◆ **Exercise goal**: Set down a faithful copy of every record below, with no images.

Records drawn from a dataset
────

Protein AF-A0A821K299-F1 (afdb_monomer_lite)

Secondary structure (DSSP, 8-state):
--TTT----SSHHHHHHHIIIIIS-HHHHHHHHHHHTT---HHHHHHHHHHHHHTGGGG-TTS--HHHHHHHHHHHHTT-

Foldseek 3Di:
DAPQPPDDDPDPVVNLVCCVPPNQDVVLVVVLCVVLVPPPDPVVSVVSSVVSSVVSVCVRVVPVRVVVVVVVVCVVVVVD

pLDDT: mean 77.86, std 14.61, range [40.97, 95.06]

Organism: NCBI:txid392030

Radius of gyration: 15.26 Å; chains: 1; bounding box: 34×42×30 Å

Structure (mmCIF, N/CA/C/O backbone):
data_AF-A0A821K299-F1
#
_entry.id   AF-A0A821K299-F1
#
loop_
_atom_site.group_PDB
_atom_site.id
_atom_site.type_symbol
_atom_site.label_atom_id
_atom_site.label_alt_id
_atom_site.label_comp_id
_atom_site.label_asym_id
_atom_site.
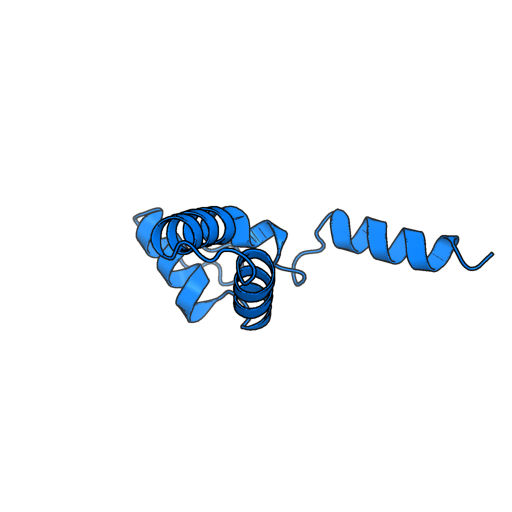label_entity_id
_atom_site.label_seq_id
_atom_site.pdbx_PDB_ins_code
_atom_site.Cartn_x
_atom_site.Cartn_y
_atom_site.Cartn_z
_atom_site.occupancy
_atom_site.B_iso_or_equiv
_atom_site.auth_seq_id
_atom_site.auth_comp_id
_atom_site.auth_asym_id
_atom_site.auth_atom_id
_atom_site.pdbx_PDB_model_num
ATOM 1 N N . GLN A 1 1 ? 8.340 10.125 -10.441 1.00 81.88 1 GLN A N 1
ATOM 2 C CA . GLN A 1 1 ? 8.402 8.956 -11.346 1.00 81.88 1 GLN A CA 1
ATOM 3 C C . GLN A 1 1 ? 7.957 7.699 -10.605 1.00 81.88 1 GLN A C 1
ATOM 5 O O . GLN A 1 1 ? 8.286 7.553 -9.431 1.00 81.88 1 GLN A O 1
ATOM 10 N N . CYS A 1 2 ? 7.198 6.817 -11.259 1.00 84.56 2 CYS A N 1
ATOM 11 C CA . CYS A 1 2 ? 6.847 5.494 -10.744 1.00 84.56 2 CYS A CA 1
ATOM 12 C C . CYS A 1 2 ? 8.061 4.568 -10.805 1.00 84.56 2 CYS A C 1
ATOM 14 O O . CYS A 1 2 ? 8.676 4.414 -11.852 1.00 84.56 2 CYS A O 1
ATOM 16 N N . TYR A 1 3 ? 8.401 3.931 -9.689 1.00 79.19 3 TYR A N 1
ATOM 17 C CA . TYR A 1 3 ? 9.575 3.061 -9.606 1.00 79.19 3 TYR A CA 1
ATOM 18 C C . TYR A 1 3 ? 9.347 1.660 -10.203 1.00 79.19 3 TYR A C 1
ATOM 20 O O . TYR A 1 3 ? 10.294 0.887 -10.296 1.00 79.19 3 TYR A O 1
ATOM 28 N N . ILE A 1 4 ? 8.104 1.332 -10.582 1.00 81.44 4 ILE A N 1
ATOM 29 C CA . ILE A 1 4 ? 7.713 0.026 -11.139 1.00 81.44 4 ILE A CA 1
ATOM 30 C C . ILE A 1 4 ? 7.675 0.098 -12.667 1.00 81.44 4 ILE A C 1
ATOM 32 O O . ILE A 1 4 ? 8.331 -0.685 -13.339 1.00 81.44 4 ILE A O 1
ATOM 36 N N . CYS A 1 5 ? 6.932 1.059 -13.222 1.00 87.00 5 CYS A N 1
ATOM 37 C CA . CYS A 1 5 ? 6.717 1.186 -14.669 1.00 87.00 5 CYS A CA 1
ATOM 38 C C . CYS A 1 5 ? 7.438 2.387 -15.299 1.00 87.00 5 CYS A C 1
ATOM 40 O O . CYS A 1 5 ? 7.236 2.675 -16.473 1.00 87.00 5 CYS A O 1
ATOM 42 N N . GLN A 1 6 ? 8.227 3.129 -14.514 1.00 86.75 6 GLN A N 1
ATOM 43 C CA . GLN A 1 6 ? 8.973 4.319 -14.942 1.00 86.75 6 GLN A CA 1
ATOM 44 C C . GLN A 1 6 ? 8.124 5.494 -15.464 1.00 86.75 6 GLN A C 1
ATOM 46 O O . GLN A 1 6 ? 8.685 6.515 -15.857 1.00 86.75 6 GLN A O 1
ATOM 51 N N . ALA A 1 7 ? 6.791 5.420 -15.385 1.00 89.56 7 ALA A N 1
ATOM 52 C CA . ALA A 1 7 ? 5.913 6.517 -15.780 1.00 89.56 7 ALA A CA 1
ATOM 53 C C . ALA A 1 7 ? 6.195 7.805 -14.980 1.00 89.56 7 ALA A C 1
ATOM 55 O O . ALA A 1 7 ? 6.462 7.785 -13.769 1.00 89.56 7 ALA A O 1
ATOM 56 N N . GLN A 1 8 ? 6.145 8.939 -15.672 1.00 90.38 8 GLN A N 1
ATOM 57 C CA . GLN A 1 8 ? 6.369 10.266 -15.104 1.00 90.38 8 GLN A CA 1
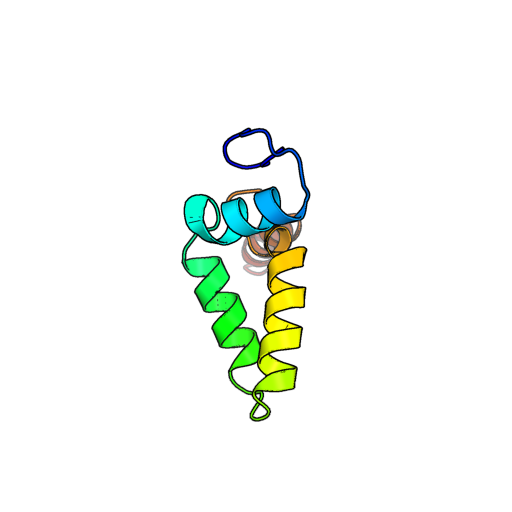
ATOM 58 C C . GLN A 1 8 ? 5.045 10.864 -14.618 1.00 90.38 8 GLN A C 1
ATOM 60 O O . GLN A 1 8 ? 4.006 10.676 -15.241 1.00 90.38 8 GLN A O 1
ATOM 65 N N . PHE A 1 9 ? 5.092 11.572 -13.491 1.00 91.75 9 PHE A N 1
ATOM 66 C CA . PHE A 1 9 ? 3.923 12.193 -12.867 1.00 91.75 9 PHE A CA 1
ATOM 67 C C . PHE A 1 9 ? 4.299 13.596 -12.419 1.00 91.75 9 PHE A C 1
ATOM 69 O O . PHE A 1 9 ? 5.382 13.779 -11.858 1.00 91.75 9 PHE A O 1
ATOM 76 N N . LEU A 1 10 ? 3.403 14.551 -12.662 1.00 86.94 10 LEU A N 1
ATOM 77 C CA . LEU A 1 10 ? 3.599 15.961 -12.328 1.00 86.94 10 LEU A CA 1
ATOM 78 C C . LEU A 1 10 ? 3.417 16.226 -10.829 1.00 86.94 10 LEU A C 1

────

◆ **Task result**:
Protein AF-A0A821K299-F1 (afdb_monomer_lite)

Secondary structure (DSSP, 8-state):
--TTT----SSHHHHHHHIIIIIS-HHHHHHHHHHHTT---HHHHHHHHHHHHHTGGGG-TTS--HHHHHHHHHHHHTT-

Foldseek 3Di:
DAPQPPDDDPDPVVNLVCCVPPNQDVVLVVVLCVVLVPPPDPVVSVVSSVVSSVVSVCVRVVPVRVVVVVVVVCVVVVVD

pLDDT: mean 77.86, std 14.61, range [40.97, 95.06]

Organism: NCBI:txid392030

Radius of gyration: 15.26 Å; chains: 1; bounding box: 34×42×30 Å

Structure (mmCIF, N/CA/C/O backbone):
data_AF-A0A821K299-F1
#
_entry.id   AF-A0A821K299-F1
#
loop_
_atom_site.group_PDB
_atom_site.id
_atom_site.type_symbol
_atom_site.label_atom_id
_atom_site.label_alt_id
_atom_site.label_comp_id
_atom_site.label_asym_id
_atom_site.
label_entity_id
_atom_site.label_seq_id
_atom_site.pdbx_PDB_ins_code
_atom_site.Cartn_x
_atom_site.Cartn_y
_atom_site.Cartn_z
_atom_site.occupancy
_atom_site.B_iso_or_equiv
_atom_site.auth_seq_id
_atom_site.auth_comp_id
_atom_site.auth_asym_id
_atom_site.auth_atom_id
_atom_site.pdbx_PDB_model_num
ATOM 1 N N . GLN A 1 1 ? 8.340 10.125 -10.441 1.00 81.88 1 GLN A N 1
ATOM 2 C CA . GLN A 1 1 ? 8.402 8.956 -11.346 1.00 81.88 1 GLN A CA 1
ATOM 3 C C . GLN A 1 1 ? 7.957 7.699 -10.605 1.00 81.88 1 GLN A C 1
ATOM 5 O O . GLN A 1 1 ? 8.286 7.553 -9.431 1.00 81.88 1 GLN A O 1
ATOM 10 N N . CYS A 1 2 ? 7.198 6.817 -11.259 1.00 84.56 2 CYS A N 1
ATOM 11 C CA . CYS A 1 2 ? 6.847 5.494 -10.744 1.00 84.56 2 CYS A CA 1
ATOM 12 C C . CYS A 1 2 ? 8.061 4.568 -10.805 1.00 84.56 2 CYS A C 1
ATOM 14 O O . CYS A 1 2 ? 8.676 4.414 -11.852 1.00 84.56 2 CYS A O 1
ATOM 16 N N . TYR A 1 3 ? 8.401 3.931 -9.689 1.00 79.19 3 TYR A N 1
ATOM 17 C CA . TYR A 1 3 ? 9.575 3.061 -9.606 1.00 79.19 3 TYR A CA 1
ATOM 18 C C . TYR A 1 3 ? 9.347 1.660 -10.203 1.00 79.19 3 TYR A C 1
ATOM 20 O O . TYR A 1 3 ? 10.294 0.887 -10.296 1.00 79.19 3 TYR A O 1
ATOM 28 N N . ILE A 1 4 ? 8.104 1.332 -10.582 1.00 81.44 4 ILE A N 1
ATOM 29 C CA . ILE A 1 4 ? 7.713 0.026 -11.139 1.00 81.44 4 ILE A CA 1
ATOM 30 C C . ILE A 1 4 ? 7.675 0.098 -12.667 1.00 81.44 4 ILE A C 1
ATOM 32 O O . ILE A 1 4 ? 8.331 -0.685 -13.339 1.00 81.44 4 ILE A O 1
ATOM 36 N N . CYS A 1 5 ? 6.932 1.059 -13.222 1.00 87.00 5 CYS A N 1
ATOM 37 C CA . CYS A 1 5 ? 6.717 1.186 -14.669 1.00 87.00 5 CYS A CA 1
ATOM 38 C C . CYS A 1 5 ? 7.438 2.387 -15.299 1.00 87.00 5 CYS A C 1
ATOM 40 O O . CYS A 1 5 ? 7.236 2.675 -16.473 1.00 87.00 5 CYS A O 1
ATOM 42 N N . GLN A 1 6 ? 8.227 3.129 -14.514 1.00 86.75 6 GLN A N 1
ATOM 43 C CA . GLN A 1 6 ? 8.973 4.319 -14.942 1.00 86.75 6 GLN A CA 1
ATOM 44 C C . GLN A 1 6 ? 8.124 5.494 -15.464 1.00 86.75 6 GLN A C 1
ATOM 46 O O . GLN A 1 6 ? 8.685 6.515 -15.857 1.00 86.75 6 GLN A O 1
ATOM 51 N N . ALA A 1 7 ? 6.791 5.420 -15.385 1.00 89.56 7 ALA A N 1
ATOM 52 C CA . ALA A 1 7 ? 5.913 6.517 -15.780 1.00 89.56 7 ALA A CA 1
ATOM 53 C C . ALA A 1 7 ? 6.195 7.805 -14.980 1.00 89.56 7 ALA A C 1
ATOM 55 O O . ALA A 1 7 ? 6.462 7.785 -13.769 1.00 89.56 7 ALA A O 1
ATOM 56 N N . GLN A 1 8 ? 6.145 8.939 -15.672 1.00 90.38 8 GLN A N 1
ATOM 57 C CA . GLN A 1 8 ? 6.369 10.266 -15.104 1.00 90.38 8 GLN A CA 1
ATOM 58 C C . GLN A 1 8 ? 5.045 10.864 -14.618 1.00 90.38 8 GLN A C 1
ATOM 60 O O . GLN A 1 8 ? 4.006 10.676 -15.241 1.00 90.38 8 GLN A O 1
ATOM 65 N N . PHE A 1 9 ? 5.092 11.572 -13.491 1.00 91.75 9 PHE A N 1
ATOM 66 C CA . PHE A 1 9 ? 3.923 12.193 -12.867 1.00 91.75 9 PHE A CA 1
ATOM 67 C C . PHE A 1 9 ? 4.299 13.596 -12.419 1.00 91.75 9 PHE A C 1
ATOM 69 O O . PHE A 1 9 ? 5.382 13.779 -11.858 1.00 91.75 9 PHE A O 1
ATOM 76 N N . LEU A 1 10 ? 3.403 14.551 -12.662 1.00 86.94 10 LEU A N 1
ATOM 77 C CA . LEU A 1 10 ? 3.599 15.961 -12.328 1.00 86.94 10 LEU A CA 1
ATOM 78 C C . LEU A 1 10 ? 3.417 16.226 -10.829 1.00 86.94 10 LEU A C 1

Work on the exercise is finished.